[Items listed in a dataset]
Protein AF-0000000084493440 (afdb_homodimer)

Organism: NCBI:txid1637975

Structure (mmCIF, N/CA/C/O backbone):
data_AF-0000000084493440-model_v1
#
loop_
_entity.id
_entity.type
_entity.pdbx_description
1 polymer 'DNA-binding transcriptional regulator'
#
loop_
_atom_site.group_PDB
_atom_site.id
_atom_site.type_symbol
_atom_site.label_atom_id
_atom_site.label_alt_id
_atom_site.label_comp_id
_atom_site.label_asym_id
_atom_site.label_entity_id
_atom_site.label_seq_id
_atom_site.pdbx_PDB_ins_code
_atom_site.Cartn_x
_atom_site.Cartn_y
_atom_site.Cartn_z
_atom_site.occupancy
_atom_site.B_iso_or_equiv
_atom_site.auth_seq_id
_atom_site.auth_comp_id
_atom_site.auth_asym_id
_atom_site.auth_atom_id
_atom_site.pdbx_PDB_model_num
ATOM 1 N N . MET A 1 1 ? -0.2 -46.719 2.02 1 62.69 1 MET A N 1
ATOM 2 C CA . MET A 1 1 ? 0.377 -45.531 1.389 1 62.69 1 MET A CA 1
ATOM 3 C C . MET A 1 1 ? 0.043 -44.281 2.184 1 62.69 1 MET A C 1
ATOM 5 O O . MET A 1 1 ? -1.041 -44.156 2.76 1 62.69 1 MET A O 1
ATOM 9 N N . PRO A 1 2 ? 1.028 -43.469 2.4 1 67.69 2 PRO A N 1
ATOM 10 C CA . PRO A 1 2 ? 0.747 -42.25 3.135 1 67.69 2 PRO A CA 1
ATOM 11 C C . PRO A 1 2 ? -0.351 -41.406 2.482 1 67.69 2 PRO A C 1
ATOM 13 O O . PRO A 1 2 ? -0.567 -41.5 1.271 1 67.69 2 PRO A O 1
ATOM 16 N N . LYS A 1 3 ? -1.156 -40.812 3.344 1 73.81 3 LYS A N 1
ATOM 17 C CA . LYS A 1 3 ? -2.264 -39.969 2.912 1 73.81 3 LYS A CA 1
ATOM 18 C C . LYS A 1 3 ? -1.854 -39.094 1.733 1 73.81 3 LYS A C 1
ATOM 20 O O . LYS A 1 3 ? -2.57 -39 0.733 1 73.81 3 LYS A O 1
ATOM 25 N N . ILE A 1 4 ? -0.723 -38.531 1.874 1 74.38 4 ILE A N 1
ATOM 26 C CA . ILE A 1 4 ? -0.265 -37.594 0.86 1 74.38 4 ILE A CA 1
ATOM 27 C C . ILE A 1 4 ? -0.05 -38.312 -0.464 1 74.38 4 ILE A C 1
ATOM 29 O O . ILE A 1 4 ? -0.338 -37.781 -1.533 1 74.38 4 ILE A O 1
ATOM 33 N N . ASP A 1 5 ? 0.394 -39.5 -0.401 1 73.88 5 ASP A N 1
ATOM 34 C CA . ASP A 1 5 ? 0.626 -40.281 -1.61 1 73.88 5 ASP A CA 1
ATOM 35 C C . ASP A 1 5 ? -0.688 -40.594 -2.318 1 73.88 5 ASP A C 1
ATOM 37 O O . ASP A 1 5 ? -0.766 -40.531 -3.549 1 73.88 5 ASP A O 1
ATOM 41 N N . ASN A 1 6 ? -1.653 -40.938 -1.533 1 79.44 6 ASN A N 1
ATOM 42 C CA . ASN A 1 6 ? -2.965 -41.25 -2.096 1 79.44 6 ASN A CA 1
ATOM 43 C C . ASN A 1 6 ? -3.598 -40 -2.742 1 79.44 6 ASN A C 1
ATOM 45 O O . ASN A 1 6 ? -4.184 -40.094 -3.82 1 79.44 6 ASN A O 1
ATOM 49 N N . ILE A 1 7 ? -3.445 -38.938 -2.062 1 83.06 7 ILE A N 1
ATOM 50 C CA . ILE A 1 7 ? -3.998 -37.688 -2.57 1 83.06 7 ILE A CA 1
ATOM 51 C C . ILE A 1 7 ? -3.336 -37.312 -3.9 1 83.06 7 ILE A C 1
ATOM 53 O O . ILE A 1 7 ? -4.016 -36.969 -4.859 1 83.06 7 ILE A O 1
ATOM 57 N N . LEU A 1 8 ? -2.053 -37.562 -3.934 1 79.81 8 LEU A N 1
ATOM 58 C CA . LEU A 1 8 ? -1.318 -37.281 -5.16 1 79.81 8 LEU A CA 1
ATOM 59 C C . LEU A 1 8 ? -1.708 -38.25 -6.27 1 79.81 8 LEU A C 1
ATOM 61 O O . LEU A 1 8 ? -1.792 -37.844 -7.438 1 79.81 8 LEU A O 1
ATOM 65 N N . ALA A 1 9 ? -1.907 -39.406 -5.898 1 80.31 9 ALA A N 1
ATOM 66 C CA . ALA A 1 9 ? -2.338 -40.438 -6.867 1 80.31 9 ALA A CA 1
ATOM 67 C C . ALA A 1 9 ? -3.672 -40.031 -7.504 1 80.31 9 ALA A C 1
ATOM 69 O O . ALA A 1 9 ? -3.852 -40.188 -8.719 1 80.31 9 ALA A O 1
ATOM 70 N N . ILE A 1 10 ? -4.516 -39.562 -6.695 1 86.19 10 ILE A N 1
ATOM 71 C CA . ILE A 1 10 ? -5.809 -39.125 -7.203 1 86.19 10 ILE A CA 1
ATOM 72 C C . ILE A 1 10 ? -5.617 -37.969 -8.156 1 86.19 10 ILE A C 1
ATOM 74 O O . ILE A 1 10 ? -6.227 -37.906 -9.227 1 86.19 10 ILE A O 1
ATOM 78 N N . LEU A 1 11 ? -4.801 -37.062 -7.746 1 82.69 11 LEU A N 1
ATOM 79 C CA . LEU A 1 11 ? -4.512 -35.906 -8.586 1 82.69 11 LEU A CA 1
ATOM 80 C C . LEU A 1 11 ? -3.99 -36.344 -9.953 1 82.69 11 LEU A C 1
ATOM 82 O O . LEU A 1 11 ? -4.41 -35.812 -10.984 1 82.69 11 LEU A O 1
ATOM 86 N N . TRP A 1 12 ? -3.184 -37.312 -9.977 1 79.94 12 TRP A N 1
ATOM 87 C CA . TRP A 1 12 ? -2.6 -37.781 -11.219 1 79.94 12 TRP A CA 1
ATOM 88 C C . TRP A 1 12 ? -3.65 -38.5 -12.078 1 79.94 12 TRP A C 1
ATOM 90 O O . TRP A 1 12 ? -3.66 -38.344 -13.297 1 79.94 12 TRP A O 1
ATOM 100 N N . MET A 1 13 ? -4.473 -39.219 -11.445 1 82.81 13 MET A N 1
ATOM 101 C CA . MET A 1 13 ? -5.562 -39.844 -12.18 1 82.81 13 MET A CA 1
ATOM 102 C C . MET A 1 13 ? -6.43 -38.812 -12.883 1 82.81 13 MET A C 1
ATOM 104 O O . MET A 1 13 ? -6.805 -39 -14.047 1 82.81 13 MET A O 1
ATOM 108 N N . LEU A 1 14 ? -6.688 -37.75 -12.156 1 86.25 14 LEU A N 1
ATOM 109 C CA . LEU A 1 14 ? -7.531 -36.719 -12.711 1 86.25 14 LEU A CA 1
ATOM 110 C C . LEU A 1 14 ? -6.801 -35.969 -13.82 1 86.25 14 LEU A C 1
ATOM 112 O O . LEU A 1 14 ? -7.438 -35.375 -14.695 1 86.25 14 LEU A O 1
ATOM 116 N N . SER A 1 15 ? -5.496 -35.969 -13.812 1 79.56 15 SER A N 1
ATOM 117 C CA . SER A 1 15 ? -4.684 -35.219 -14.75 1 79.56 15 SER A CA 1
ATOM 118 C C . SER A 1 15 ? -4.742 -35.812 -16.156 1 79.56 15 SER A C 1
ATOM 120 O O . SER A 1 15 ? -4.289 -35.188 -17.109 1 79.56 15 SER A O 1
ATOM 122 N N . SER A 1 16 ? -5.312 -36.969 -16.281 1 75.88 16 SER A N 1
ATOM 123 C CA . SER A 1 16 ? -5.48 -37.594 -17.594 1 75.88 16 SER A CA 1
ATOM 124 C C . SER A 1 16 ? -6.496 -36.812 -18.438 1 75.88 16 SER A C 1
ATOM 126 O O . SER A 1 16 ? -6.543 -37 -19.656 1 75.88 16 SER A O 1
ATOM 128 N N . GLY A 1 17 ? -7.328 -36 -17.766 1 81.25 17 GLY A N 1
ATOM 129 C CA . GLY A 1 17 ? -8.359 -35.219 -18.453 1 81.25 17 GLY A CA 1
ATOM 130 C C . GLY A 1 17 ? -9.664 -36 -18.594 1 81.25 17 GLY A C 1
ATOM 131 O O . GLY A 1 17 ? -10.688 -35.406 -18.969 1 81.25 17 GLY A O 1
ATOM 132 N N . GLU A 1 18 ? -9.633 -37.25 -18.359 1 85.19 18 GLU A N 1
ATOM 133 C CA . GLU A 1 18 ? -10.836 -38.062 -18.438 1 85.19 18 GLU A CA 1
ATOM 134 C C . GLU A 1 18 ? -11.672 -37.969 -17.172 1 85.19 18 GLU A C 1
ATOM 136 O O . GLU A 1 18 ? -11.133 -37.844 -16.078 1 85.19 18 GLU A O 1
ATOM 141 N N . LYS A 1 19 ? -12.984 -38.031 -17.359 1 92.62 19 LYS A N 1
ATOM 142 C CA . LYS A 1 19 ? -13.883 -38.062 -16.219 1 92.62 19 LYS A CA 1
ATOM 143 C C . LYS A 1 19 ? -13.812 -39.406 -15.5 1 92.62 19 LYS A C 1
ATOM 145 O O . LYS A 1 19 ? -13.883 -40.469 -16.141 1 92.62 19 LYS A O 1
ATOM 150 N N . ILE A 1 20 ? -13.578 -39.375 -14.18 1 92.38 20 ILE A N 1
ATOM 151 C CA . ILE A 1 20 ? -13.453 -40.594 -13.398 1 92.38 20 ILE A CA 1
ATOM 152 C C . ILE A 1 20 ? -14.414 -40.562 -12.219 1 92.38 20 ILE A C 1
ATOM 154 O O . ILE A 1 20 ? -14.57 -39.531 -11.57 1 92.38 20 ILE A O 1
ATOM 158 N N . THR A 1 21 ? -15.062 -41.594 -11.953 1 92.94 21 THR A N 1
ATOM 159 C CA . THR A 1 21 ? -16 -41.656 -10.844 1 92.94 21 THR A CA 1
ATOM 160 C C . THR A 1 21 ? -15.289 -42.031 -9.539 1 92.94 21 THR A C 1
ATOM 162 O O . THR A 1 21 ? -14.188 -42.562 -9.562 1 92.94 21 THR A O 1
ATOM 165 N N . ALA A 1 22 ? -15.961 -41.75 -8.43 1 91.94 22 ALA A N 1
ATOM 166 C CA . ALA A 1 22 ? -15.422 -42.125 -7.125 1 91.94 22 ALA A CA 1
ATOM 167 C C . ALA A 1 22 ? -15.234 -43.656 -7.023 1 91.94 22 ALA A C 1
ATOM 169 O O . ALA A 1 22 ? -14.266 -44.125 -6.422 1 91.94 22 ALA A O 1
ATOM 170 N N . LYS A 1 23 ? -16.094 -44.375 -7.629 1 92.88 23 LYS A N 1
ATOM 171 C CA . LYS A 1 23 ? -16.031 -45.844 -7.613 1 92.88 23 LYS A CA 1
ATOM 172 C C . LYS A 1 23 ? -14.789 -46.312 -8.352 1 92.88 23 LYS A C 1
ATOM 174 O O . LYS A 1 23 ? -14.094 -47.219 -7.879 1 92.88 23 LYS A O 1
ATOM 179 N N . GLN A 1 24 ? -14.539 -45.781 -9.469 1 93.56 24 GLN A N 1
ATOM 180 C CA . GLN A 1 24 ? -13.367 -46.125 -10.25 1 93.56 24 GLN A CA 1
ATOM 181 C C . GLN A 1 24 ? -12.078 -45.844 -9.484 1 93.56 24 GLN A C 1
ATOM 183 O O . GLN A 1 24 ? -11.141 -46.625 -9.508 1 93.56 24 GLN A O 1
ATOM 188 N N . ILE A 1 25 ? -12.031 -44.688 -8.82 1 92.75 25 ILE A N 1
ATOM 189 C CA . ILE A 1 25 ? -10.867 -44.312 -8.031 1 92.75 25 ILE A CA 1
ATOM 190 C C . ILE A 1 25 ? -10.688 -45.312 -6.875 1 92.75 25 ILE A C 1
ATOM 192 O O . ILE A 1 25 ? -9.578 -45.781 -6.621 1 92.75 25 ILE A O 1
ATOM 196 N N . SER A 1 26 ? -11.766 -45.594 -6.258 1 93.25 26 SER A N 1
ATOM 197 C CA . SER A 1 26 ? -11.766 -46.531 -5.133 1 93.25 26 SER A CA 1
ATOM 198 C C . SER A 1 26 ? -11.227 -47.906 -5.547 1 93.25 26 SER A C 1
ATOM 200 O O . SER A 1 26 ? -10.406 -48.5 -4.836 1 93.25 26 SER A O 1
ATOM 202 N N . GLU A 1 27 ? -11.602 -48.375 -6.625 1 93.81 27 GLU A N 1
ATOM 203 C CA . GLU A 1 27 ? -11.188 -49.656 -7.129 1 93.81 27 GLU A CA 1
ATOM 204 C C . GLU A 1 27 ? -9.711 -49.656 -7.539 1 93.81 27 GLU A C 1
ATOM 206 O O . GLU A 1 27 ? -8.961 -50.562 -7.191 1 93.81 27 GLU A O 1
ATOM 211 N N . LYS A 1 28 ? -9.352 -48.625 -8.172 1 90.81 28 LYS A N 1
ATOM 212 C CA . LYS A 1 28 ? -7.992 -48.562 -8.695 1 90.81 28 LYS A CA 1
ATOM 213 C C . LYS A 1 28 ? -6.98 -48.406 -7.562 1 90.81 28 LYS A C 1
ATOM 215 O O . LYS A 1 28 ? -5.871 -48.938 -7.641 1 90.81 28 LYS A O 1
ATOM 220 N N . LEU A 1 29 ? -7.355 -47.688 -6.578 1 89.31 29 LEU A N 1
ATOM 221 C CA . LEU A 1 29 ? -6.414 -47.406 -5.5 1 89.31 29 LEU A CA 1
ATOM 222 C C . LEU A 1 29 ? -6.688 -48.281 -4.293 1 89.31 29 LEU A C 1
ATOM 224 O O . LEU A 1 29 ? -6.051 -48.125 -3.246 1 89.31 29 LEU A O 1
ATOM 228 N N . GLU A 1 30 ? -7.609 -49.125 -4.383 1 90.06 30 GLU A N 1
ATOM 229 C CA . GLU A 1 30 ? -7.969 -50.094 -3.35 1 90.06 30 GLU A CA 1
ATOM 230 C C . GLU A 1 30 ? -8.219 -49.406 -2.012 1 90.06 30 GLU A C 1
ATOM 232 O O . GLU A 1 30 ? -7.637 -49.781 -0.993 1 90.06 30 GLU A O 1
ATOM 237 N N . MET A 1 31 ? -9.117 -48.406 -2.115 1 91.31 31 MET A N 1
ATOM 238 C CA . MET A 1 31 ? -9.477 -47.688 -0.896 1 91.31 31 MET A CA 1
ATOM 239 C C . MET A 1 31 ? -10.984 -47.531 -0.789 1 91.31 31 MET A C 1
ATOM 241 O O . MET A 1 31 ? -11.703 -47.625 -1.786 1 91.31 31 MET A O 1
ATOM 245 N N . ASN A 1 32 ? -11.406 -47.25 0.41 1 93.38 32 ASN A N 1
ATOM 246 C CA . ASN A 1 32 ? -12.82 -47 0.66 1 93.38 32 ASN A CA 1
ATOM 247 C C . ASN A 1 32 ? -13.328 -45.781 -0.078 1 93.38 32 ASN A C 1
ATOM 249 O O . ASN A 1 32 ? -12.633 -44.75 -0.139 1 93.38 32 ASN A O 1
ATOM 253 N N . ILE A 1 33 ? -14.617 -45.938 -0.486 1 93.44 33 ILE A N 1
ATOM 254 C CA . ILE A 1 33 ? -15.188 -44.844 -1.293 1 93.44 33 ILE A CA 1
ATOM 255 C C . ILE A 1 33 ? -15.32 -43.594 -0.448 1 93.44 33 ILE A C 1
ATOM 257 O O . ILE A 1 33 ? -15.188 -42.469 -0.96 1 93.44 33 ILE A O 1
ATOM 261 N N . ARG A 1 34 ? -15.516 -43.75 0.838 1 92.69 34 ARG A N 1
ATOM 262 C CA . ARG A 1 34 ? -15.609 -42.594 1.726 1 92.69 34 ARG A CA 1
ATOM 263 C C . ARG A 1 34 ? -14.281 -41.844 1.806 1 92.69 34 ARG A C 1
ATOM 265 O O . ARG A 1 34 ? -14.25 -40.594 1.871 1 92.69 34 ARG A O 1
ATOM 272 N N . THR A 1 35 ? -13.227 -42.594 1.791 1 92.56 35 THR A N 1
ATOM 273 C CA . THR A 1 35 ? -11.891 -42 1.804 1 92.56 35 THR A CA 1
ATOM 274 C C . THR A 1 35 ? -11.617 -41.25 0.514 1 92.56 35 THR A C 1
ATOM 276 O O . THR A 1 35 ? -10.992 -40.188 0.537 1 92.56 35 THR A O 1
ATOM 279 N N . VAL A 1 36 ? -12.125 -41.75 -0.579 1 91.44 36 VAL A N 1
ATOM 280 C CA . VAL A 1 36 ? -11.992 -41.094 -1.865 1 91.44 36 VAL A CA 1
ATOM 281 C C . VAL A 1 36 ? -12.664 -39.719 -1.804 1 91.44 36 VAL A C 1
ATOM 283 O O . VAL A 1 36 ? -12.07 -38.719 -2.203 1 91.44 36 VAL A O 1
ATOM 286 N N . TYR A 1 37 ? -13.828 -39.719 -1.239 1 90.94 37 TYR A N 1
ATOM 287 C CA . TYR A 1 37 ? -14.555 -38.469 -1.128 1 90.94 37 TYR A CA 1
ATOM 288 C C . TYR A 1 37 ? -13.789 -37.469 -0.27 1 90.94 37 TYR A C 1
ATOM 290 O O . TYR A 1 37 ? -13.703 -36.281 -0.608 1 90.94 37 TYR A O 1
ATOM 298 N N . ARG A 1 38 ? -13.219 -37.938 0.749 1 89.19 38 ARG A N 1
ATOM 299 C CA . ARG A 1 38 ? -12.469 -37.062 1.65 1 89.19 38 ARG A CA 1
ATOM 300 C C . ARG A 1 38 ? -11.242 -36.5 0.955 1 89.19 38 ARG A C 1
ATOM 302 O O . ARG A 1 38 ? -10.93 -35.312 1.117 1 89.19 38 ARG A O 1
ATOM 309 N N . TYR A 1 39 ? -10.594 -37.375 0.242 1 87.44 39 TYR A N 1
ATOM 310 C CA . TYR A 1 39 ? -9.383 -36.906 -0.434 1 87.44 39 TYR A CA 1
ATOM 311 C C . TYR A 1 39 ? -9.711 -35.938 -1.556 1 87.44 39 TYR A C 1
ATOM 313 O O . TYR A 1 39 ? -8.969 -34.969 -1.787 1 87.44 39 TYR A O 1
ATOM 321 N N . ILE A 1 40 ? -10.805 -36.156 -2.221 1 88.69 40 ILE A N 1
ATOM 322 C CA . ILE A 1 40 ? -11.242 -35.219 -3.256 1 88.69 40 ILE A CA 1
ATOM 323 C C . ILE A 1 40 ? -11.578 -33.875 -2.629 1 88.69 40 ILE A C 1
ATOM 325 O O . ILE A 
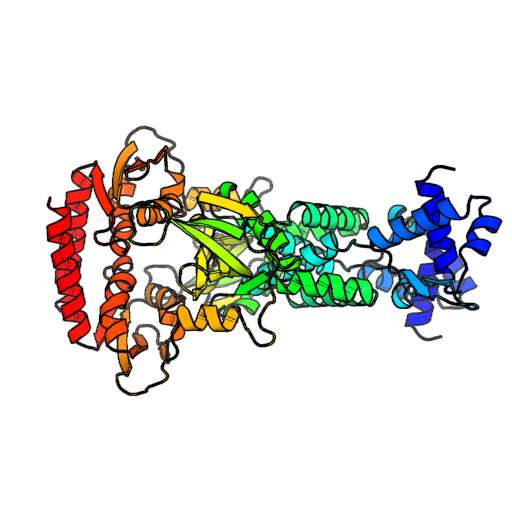1 40 ? -11.219 -32.812 -3.17 1 88.69 40 ILE A O 1
ATOM 329 N N . ASP A 1 41 ? -12.188 -33.938 -1.501 1 84.44 41 ASP A N 1
ATOM 330 C CA . ASP A 1 41 ? -12.492 -32.719 -0.766 1 84.44 41 ASP A CA 1
ATOM 331 C C . ASP A 1 41 ? -11.219 -31.984 -0.362 1 84.44 41 ASP A C 1
ATOM 333 O O . ASP A 1 41 ? -11.141 -30.75 -0.47 1 84.44 41 ASP A O 1
ATOM 337 N N . THR A 1 42 ? -10.305 -32.781 0.067 1 83.88 42 THR A N 1
ATOM 338 C CA . THR A 1 42 ? -9.023 -32.188 0.459 1 83.88 42 THR A CA 1
ATOM 339 C C . THR A 1 42 ? -8.352 -31.5 -0.726 1 83.88 42 THR A C 1
ATOM 341 O O . THR A 1 42 ? -7.863 -30.391 -0.598 1 83.88 42 THR A O 1
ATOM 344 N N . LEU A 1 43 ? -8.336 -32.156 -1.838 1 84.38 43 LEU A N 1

■ Your instructions: Return, word for word, the lines of the data above from the line with "ATOM 116 N N" through the line with "ATOM 124 C C", inclusive.

■ Solved problem:
ATOM 116 N N . SER A 1 15 ? -5.496 -35.969 -13.812 1 79.56 15 SER A N 1
ATOM 117 C CA . SER A 1 15 ? -4.684 -35.219 -14.75 1 79.56 15 SER A CA 1
ATOM 118 C C . SER A 1 15 ? -4.742 -35.812 -16.156 1 79.56 15 SER A C 1
ATOM 120 O O . SER A 1 15 ? -4.289 -35.188 -17.109 1 79.56 15 SER A O 1
ATOM 122 N N . SER A 1 16 ? -5.312 -36.969 -16.281 1 75.88 16 SER A N 1
ATOM 123 C CA . SER A 1 16 ? -5.48 -37.594 -17.594 1 75.88 16 SER A CA 1
ATOM 124 C C . SER A 1 16 ? -6.496 -36.812 -18.438 1 75.88 16 SER A C 1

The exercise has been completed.